BEGIN

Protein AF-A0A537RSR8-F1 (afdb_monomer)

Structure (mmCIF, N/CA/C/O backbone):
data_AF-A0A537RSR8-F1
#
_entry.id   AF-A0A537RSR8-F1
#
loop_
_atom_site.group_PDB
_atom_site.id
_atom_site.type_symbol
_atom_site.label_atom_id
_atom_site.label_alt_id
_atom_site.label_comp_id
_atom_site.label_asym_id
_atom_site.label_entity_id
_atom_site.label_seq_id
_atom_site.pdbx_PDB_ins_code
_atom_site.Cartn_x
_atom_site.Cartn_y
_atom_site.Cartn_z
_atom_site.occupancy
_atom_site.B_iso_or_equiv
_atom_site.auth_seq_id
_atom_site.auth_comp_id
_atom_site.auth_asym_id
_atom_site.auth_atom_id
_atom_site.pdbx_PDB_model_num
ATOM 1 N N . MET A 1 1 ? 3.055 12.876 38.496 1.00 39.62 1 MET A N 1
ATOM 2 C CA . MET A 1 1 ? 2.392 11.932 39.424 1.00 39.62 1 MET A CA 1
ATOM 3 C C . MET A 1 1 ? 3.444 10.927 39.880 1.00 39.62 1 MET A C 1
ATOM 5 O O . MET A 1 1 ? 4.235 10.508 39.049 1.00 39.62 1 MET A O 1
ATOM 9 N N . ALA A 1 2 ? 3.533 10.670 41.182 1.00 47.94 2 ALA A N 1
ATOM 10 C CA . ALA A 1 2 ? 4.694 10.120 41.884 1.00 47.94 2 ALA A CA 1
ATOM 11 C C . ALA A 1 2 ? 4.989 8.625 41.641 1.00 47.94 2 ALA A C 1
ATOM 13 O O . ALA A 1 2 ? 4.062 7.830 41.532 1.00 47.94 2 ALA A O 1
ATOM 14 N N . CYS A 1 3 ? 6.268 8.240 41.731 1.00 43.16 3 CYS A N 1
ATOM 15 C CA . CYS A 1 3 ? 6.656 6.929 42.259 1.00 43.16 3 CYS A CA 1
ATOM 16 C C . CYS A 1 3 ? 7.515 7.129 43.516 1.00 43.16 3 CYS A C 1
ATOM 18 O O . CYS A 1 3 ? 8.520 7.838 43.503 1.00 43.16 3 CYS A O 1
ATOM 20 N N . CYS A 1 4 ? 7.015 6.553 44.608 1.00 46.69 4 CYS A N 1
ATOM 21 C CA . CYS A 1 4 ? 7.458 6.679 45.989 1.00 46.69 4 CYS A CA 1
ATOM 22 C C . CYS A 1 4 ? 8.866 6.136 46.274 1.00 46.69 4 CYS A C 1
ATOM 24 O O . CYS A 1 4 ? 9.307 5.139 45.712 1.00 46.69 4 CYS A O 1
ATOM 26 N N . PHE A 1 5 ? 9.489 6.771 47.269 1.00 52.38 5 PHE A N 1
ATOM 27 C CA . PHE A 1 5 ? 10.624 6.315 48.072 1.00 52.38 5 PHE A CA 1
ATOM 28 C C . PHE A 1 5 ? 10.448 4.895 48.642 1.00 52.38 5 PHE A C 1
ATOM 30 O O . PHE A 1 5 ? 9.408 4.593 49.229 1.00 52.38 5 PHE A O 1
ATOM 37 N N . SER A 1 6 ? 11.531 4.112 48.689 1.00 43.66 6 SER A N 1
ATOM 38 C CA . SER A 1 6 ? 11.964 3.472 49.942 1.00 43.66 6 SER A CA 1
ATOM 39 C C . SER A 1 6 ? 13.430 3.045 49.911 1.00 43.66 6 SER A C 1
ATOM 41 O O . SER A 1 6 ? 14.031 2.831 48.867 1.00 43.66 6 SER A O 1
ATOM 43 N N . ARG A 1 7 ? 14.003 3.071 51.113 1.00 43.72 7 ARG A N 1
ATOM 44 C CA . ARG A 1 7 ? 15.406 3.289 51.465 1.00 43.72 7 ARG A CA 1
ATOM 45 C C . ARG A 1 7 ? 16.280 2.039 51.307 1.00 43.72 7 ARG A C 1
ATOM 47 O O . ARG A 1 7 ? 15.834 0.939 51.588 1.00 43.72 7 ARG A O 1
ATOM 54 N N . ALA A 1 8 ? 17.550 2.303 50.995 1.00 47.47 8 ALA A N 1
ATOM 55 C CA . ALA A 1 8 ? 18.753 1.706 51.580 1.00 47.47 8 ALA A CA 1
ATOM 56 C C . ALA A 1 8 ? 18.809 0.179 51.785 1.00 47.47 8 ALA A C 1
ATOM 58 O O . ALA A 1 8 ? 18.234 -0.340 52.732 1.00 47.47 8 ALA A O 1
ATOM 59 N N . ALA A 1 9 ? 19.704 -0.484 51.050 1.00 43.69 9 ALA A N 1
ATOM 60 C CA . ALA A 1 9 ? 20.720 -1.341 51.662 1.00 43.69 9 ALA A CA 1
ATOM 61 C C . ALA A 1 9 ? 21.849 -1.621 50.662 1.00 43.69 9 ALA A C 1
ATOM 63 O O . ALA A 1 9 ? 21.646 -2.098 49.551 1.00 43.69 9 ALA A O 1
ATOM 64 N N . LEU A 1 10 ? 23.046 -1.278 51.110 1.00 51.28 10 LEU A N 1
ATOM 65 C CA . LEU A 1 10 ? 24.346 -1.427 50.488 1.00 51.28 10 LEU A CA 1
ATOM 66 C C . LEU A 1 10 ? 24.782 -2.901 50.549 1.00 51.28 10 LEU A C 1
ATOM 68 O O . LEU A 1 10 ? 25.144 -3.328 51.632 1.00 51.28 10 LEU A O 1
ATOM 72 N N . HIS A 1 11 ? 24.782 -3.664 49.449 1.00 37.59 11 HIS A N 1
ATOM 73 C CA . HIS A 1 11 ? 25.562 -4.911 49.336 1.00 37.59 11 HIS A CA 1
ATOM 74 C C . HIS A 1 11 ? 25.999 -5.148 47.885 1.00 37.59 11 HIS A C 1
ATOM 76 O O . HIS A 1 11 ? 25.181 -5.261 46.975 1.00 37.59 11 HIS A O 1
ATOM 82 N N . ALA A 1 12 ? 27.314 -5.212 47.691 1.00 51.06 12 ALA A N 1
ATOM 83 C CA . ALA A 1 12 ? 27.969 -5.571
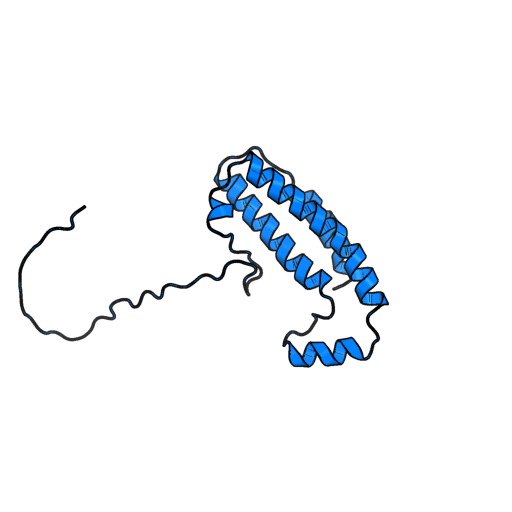 46.446 1.00 51.06 12 ALA A CA 1
ATOM 84 C C . ALA A 1 12 ? 27.857 -7.081 46.194 1.00 51.06 12 ALA A C 1
ATOM 86 O O . ALA A 1 12 ? 28.381 -7.855 46.989 1.00 51.06 12 ALA A O 1
ATOM 87 N N . VAL A 1 13 ? 27.247 -7.488 45.075 1.00 46.44 13 VAL A N 1
ATOM 88 C CA . VAL A 1 13 ? 27.472 -8.788 44.422 1.00 46.44 13 VAL A CA 1
ATOM 89 C C . VAL A 1 13 ? 27.340 -8.603 42.905 1.00 46.44 13 VAL A C 1
ATOM 91 O O . VAL A 1 13 ? 26.468 -7.892 42.414 1.00 46.44 13 VAL A O 1
ATOM 94 N N . LEU A 1 14 ? 28.279 -9.222 42.197 1.00 47.00 14 LEU A N 1
ATOM 95 C CA . LEU A 1 14 ? 28.429 -9.330 40.749 1.00 47.00 14 LEU A CA 1
ATOM 96 C C . LEU A 1 14 ? 27.175 -9.841 40.013 1.00 47.00 14 LEU A C 1
ATOM 98 O O . LEU A 1 14 ? 26.376 -10.584 40.570 1.00 47.00 14 LEU A O 1
ATOM 102 N N . LEU A 1 15 ? 27.149 -9.564 38.702 1.00 53.88 15 LEU A N 1
ATOM 103 C CA . LEU A 1 15 ? 26.334 -10.219 37.669 1.00 53.88 15 LEU A CA 1
ATOM 104 C C . LEU A 1 15 ? 24.812 -9.986 37.733 1.00 53.88 15 LEU A C 1
ATOM 106 O O . LEU A 1 15 ? 24.072 -10.752 38.336 1.00 53.88 15 LEU A O 1
ATOM 110 N N . ALA A 1 16 ? 24.328 -9.033 36.935 1.00 38.84 16 ALA A N 1
ATOM 111 C CA . ALA A 1 16 ? 23.078 -9.207 36.198 1.00 38.84 16 ALA A CA 1
ATOM 112 C C . ALA A 1 16 ? 23.004 -8.203 35.045 1.00 38.84 16 ALA A C 1
ATOM 114 O O . ALA A 1 16 ? 23.120 -6.996 35.241 1.00 38.84 16 ALA A O 1
ATOM 115 N N . CYS A 1 17 ? 22.805 -8.729 33.839 1.00 47.00 17 CYS A N 1
ATOM 116 C CA . CYS A 1 17 ? 22.430 -7.983 32.648 1.00 47.00 17 CYS A CA 1
ATOM 117 C C . CYS A 1 17 ? 21.179 -7.140 32.926 1.00 47.00 17 CYS A C 1
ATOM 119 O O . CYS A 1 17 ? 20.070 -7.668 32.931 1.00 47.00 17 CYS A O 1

END

• _TASK BRIEF_: In the data above, retype exactly and only the lines between the one holding "ATOM 22 C C" and the one holding "ATOM 27 C CA", inclusive.

• _ANSWER BOX_:
ATOM 22 C C . CYS A 1 4 ? 8.866 6.136 46.274 1.00 46.69 4 CYS A C 1
ATOM 24 O O . CYS A 1 4 ? 9.307 5.139 45.712 1.00 46.69 4 CYS A O 1
ATOM 26 N N . PHE A 1 5 ? 9.489 6.771 47.269 1.00 52.38 5 PHE A N 1
ATOM 27 C CA . PHE A 1 5 ? 10.624 6.315 48.072 1.00 52.38 5 PHE A CA 1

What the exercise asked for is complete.